Look below for the line containing "ATOM 33 O O"; from there through the line containing "ATOM 46 N N", both lines included, please set down each line exactly and nothing else.

RECORDS TO PROCESS:
▽

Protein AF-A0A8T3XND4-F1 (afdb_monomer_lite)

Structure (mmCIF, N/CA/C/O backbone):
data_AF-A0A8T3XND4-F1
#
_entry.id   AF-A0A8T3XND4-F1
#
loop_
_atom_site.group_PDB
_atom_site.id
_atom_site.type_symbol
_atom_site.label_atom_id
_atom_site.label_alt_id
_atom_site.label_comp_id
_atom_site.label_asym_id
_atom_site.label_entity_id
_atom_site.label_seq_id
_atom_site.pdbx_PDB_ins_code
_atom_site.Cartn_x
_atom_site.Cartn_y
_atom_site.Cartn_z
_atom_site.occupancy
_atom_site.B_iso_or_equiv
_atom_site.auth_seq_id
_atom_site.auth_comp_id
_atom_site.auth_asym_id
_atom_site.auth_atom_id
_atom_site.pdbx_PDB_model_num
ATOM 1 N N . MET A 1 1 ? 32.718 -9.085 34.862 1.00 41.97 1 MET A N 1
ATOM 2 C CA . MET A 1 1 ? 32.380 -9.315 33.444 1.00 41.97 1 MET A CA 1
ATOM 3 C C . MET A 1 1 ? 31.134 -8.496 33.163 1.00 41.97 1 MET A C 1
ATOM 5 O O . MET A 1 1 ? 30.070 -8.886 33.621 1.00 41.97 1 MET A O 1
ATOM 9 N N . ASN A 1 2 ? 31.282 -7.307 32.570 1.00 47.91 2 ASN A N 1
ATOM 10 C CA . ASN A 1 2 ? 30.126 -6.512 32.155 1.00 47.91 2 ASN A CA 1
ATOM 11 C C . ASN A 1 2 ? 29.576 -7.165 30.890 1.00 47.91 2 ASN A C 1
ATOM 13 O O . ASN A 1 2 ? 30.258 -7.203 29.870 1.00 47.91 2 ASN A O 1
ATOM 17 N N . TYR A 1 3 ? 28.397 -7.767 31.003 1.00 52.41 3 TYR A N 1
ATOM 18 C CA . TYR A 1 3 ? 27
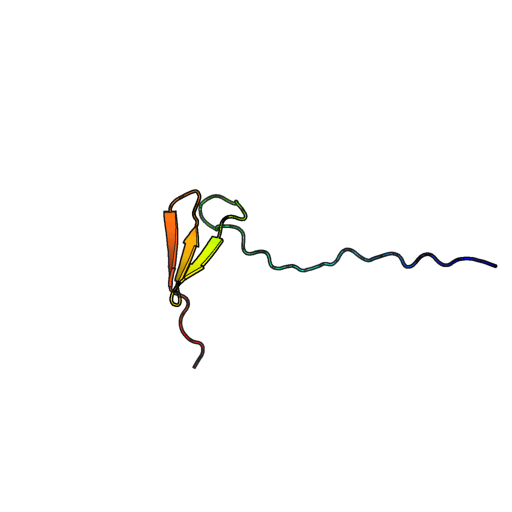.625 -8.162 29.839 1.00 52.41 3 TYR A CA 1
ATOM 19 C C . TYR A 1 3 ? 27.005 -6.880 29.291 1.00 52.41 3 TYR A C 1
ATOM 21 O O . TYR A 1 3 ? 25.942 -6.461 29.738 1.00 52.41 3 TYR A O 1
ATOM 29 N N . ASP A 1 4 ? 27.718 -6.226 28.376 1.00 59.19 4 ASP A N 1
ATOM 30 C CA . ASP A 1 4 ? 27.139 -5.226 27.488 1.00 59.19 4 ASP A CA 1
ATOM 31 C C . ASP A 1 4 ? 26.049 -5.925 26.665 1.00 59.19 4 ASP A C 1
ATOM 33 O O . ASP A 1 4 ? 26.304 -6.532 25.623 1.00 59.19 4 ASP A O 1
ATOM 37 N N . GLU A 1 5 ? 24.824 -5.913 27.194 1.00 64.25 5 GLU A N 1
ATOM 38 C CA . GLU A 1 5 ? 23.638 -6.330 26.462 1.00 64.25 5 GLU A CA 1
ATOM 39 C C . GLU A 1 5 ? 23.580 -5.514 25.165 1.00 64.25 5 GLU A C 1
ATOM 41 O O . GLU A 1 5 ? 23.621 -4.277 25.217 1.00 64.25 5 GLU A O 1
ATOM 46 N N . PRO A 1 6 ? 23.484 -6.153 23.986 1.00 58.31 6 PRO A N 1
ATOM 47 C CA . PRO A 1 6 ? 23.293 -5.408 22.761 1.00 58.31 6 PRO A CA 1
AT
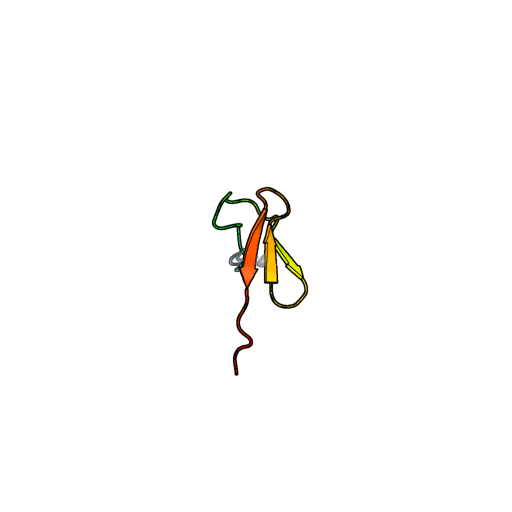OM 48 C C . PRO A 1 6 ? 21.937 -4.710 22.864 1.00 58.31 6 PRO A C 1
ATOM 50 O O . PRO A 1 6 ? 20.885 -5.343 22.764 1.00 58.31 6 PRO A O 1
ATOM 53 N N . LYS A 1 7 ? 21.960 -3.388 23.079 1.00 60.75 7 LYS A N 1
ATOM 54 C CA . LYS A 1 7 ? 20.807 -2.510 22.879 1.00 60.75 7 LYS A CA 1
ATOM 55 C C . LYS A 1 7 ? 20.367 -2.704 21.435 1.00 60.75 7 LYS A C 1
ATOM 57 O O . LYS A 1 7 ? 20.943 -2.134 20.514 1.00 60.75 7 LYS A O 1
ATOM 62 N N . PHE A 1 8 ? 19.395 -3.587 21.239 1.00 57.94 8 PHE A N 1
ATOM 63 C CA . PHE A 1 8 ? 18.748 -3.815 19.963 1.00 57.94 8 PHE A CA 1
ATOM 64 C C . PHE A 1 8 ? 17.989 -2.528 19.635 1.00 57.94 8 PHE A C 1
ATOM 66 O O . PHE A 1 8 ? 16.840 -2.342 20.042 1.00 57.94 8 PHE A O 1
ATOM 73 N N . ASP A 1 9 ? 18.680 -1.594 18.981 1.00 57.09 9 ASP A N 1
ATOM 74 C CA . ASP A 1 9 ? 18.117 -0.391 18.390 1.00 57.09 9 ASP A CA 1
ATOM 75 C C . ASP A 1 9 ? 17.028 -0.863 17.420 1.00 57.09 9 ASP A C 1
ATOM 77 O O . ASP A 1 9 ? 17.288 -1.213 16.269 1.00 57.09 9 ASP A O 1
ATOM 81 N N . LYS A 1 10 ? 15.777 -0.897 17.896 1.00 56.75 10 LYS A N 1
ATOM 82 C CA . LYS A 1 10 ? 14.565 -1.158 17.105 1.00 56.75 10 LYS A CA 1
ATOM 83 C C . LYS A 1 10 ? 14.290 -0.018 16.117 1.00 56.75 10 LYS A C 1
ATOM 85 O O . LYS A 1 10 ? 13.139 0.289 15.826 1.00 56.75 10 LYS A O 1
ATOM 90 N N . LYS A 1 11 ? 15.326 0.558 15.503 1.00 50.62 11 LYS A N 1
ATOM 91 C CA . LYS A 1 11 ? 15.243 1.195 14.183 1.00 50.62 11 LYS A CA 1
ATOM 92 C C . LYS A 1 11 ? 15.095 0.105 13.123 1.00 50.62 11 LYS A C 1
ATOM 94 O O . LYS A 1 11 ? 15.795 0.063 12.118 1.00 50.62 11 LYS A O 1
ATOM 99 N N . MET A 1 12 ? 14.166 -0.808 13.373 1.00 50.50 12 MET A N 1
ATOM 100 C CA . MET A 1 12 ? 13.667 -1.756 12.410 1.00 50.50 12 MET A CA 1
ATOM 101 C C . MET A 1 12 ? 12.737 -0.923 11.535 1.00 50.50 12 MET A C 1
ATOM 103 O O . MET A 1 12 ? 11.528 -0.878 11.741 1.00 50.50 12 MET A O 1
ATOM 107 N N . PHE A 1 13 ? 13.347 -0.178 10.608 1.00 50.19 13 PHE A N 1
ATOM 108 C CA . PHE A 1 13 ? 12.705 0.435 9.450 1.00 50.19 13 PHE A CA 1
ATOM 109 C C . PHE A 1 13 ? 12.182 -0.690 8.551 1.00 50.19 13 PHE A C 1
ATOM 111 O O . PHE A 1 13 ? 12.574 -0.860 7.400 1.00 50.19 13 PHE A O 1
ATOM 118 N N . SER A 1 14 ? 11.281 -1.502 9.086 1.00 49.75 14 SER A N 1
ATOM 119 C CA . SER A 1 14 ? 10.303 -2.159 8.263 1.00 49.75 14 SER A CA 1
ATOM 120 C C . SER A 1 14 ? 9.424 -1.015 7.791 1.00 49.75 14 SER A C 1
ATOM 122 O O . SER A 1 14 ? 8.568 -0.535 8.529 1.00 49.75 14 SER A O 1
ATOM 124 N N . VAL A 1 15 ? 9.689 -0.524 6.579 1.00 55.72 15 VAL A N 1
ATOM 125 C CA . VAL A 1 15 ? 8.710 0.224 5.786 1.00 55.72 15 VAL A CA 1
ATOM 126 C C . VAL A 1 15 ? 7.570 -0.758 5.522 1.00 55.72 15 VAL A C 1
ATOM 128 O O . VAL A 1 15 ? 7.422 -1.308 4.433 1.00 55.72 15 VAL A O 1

△
▽

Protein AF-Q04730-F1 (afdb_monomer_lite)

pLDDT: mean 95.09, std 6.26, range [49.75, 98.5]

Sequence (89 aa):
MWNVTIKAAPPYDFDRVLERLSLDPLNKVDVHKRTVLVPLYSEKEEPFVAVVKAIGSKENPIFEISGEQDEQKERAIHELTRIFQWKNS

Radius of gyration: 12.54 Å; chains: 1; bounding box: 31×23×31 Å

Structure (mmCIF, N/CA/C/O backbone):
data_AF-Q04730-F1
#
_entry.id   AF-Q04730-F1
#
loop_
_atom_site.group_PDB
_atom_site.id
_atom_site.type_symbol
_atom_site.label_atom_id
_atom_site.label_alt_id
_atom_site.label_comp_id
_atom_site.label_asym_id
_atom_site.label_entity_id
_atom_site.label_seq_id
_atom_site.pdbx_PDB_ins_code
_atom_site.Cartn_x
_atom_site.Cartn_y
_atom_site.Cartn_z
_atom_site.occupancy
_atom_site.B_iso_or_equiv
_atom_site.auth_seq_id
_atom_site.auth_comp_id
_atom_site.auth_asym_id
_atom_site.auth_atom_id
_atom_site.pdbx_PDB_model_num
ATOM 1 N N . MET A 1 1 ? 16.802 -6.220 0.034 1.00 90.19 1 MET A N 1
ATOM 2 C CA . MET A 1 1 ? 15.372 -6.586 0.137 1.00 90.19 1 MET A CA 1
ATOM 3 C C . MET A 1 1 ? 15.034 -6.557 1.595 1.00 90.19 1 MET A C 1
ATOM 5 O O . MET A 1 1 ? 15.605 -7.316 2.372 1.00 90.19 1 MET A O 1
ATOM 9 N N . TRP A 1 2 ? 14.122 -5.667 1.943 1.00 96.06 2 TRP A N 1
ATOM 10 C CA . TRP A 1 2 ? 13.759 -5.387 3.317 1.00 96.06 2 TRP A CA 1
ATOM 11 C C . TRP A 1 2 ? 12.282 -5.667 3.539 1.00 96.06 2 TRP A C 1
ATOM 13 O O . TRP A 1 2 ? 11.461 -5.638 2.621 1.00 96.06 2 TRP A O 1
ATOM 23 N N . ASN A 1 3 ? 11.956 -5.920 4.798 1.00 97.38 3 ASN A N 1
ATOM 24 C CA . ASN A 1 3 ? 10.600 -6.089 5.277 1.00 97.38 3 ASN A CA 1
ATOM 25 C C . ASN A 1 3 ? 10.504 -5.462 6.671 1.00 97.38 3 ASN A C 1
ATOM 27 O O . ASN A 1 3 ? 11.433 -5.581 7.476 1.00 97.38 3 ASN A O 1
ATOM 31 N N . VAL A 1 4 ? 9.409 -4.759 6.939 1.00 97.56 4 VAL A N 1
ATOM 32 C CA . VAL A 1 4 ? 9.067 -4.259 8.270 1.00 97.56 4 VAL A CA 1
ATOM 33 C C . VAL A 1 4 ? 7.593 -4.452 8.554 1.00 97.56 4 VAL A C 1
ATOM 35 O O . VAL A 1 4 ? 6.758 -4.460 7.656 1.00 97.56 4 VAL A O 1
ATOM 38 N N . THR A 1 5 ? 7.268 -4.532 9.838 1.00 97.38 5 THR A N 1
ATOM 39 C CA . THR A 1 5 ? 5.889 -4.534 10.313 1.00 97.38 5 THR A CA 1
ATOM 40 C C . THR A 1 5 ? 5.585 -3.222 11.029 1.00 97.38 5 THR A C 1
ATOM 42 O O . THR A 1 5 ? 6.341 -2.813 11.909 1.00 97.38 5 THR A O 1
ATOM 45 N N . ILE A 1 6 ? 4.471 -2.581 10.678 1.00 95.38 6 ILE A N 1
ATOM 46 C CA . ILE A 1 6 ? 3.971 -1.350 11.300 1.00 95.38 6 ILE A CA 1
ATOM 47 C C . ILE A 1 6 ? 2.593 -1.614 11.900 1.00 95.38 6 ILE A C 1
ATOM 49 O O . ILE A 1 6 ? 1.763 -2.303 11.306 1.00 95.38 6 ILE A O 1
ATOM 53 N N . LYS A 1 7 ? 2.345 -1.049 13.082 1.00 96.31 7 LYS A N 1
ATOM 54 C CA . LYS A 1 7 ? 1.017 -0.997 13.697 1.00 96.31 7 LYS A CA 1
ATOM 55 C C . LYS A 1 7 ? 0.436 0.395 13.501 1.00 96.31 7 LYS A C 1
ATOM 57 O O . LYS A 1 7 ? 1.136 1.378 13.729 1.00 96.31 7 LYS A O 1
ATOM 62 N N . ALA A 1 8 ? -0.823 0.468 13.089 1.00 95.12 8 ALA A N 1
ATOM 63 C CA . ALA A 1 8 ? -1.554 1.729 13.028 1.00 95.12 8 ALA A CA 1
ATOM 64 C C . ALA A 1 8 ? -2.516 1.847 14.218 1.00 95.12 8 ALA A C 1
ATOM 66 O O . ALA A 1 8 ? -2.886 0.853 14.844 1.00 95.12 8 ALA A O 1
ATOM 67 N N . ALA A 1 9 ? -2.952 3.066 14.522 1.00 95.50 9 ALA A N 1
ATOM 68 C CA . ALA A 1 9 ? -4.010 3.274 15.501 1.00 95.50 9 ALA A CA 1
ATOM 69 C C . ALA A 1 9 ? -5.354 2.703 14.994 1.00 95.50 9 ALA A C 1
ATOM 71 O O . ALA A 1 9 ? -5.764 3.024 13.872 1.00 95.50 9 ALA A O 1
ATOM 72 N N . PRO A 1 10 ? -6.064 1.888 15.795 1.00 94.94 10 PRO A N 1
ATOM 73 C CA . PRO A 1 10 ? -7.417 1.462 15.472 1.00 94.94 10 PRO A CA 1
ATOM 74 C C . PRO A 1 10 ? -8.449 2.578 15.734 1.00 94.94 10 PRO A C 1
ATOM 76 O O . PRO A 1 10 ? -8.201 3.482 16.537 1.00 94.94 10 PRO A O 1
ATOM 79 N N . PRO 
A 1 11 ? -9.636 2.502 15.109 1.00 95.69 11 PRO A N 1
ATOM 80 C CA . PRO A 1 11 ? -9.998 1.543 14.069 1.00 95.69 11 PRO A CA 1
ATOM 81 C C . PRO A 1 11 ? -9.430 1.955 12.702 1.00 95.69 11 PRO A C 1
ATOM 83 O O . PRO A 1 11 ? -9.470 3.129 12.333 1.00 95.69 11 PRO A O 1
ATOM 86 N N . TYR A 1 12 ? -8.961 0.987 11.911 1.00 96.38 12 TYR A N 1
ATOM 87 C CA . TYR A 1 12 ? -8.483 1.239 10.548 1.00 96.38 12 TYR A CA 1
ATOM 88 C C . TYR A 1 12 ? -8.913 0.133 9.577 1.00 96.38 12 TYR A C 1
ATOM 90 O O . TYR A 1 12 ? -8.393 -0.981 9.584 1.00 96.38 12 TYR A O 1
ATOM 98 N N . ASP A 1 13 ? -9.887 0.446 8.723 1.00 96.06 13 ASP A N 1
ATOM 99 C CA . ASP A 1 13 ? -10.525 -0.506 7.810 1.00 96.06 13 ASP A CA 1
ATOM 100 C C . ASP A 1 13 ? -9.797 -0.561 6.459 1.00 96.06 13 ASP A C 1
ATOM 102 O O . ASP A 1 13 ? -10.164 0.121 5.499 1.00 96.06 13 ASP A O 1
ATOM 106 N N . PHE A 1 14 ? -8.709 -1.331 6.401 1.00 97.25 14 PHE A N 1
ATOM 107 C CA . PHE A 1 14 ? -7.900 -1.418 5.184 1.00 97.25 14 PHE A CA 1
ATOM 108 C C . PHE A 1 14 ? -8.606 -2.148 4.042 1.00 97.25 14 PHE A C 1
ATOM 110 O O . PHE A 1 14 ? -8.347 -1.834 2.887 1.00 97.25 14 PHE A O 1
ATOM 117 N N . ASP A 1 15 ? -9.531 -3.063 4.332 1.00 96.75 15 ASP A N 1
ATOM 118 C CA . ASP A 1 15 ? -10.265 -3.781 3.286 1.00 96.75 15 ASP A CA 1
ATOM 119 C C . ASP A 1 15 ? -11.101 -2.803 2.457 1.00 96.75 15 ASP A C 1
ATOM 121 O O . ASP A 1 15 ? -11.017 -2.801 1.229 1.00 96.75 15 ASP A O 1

△
▽

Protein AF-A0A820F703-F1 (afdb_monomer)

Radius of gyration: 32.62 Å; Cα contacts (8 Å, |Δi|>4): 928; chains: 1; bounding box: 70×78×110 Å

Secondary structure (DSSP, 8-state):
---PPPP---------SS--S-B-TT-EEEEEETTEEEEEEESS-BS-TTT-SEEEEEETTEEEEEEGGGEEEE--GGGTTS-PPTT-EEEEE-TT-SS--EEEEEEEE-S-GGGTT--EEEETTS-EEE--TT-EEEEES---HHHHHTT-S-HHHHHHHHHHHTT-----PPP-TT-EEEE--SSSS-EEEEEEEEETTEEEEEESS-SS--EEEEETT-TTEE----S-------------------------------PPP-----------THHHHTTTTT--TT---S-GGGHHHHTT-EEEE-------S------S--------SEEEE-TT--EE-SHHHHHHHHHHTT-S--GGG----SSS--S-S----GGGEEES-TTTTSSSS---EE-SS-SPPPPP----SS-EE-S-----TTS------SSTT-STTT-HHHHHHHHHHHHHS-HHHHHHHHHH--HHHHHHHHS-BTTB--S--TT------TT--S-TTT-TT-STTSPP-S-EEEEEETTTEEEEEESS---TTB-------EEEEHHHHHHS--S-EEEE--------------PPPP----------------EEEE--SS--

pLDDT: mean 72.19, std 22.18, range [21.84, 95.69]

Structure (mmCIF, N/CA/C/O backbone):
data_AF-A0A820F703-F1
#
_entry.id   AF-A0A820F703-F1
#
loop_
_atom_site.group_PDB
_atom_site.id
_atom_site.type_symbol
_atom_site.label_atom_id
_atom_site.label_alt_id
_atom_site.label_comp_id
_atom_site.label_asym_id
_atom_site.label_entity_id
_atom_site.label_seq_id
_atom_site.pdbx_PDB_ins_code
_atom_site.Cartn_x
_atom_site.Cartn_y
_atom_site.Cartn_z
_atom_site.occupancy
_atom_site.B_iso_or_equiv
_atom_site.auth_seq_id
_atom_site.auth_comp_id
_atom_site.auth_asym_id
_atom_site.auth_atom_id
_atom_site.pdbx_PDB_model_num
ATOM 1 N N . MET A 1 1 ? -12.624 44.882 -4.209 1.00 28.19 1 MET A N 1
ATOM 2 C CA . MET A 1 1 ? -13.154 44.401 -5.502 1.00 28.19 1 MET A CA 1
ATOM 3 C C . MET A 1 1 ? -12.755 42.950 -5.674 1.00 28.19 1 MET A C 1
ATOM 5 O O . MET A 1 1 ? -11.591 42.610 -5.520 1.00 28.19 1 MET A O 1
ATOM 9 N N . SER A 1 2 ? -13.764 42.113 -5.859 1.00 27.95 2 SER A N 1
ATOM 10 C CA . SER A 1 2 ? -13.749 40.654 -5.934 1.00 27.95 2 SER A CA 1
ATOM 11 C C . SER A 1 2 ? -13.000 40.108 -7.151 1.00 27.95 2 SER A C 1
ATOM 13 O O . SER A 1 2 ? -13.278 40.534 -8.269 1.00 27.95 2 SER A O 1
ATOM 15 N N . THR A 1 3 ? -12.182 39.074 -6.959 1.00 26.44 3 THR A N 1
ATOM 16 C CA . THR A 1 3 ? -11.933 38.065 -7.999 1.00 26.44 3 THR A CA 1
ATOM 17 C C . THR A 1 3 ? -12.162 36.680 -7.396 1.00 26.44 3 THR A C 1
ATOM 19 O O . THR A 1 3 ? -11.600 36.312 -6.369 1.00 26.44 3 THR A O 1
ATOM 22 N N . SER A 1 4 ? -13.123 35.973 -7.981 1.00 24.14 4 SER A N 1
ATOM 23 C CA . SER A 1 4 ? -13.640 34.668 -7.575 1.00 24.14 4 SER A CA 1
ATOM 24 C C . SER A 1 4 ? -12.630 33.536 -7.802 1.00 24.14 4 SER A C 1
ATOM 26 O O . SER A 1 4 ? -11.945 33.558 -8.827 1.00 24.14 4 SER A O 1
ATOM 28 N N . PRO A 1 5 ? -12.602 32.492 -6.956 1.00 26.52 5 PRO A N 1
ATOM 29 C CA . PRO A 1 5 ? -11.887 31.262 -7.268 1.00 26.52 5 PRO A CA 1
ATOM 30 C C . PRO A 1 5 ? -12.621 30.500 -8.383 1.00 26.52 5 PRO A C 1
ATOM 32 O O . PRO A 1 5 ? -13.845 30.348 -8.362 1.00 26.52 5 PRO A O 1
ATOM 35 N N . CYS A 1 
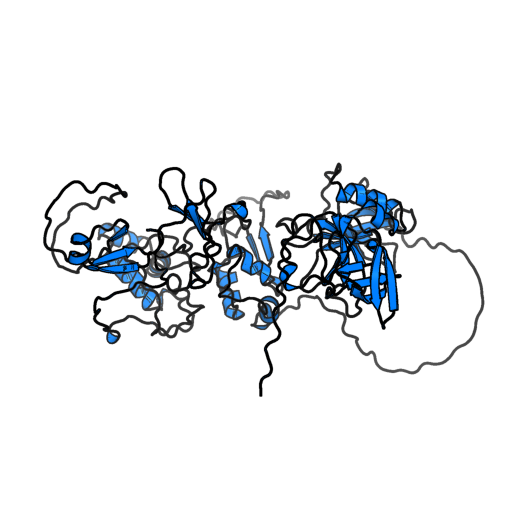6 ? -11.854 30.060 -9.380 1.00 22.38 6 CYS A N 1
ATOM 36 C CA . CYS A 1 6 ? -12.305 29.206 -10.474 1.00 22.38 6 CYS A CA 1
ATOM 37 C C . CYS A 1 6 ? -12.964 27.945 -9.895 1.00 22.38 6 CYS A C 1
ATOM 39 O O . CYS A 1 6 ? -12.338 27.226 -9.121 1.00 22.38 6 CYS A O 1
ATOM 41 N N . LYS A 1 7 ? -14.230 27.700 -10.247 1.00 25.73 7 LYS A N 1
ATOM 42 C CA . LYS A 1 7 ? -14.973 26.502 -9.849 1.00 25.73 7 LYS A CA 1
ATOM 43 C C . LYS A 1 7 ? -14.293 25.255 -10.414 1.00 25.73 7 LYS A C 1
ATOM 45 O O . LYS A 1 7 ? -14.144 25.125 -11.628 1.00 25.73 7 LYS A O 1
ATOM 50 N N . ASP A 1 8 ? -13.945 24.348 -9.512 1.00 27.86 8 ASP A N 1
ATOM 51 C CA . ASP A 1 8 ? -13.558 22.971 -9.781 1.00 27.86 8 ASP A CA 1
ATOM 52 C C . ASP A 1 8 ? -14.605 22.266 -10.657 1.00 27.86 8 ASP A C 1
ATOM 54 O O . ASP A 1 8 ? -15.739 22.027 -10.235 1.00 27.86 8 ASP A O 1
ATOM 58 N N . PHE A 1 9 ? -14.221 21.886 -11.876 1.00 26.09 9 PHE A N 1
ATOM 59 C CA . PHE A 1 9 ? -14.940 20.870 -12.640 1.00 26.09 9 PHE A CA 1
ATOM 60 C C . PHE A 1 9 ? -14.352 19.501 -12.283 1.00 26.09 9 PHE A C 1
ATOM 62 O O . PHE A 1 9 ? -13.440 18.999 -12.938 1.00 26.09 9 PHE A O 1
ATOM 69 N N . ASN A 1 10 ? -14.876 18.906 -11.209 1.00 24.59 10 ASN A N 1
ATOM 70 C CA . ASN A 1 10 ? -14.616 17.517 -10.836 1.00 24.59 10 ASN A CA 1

△

EXERCISE RESULT:
ATOM 33 O O . ASP A 1 4 ? 26.304 -6.532 25.623 1.00 59.19 4 ASP A O 1
ATOM 37 N N . GLU A 1 5 ? 24.824 -5.913 27.194 1.00 64.25 5 GLU A N 1
ATOM 38 C CA . GLU A 1 5 ? 23.638 -6.330 26.462 1.00 64.25 5 GLU A CA 1
ATOM 39 C C . GLU A 1 5 ? 23.580 -5.514 25.165 1.00 64.25 5 GLU A C 1
ATOM 41 O O . GLU A 1 5 ? 23.621 -4.277 25.217 1.00 64.25 5 GLU A O 1
ATOM 46 N N . PRO A 1 6 ? 23.484 -6.153 23.986 1.00 58.31 6 PRO A N 1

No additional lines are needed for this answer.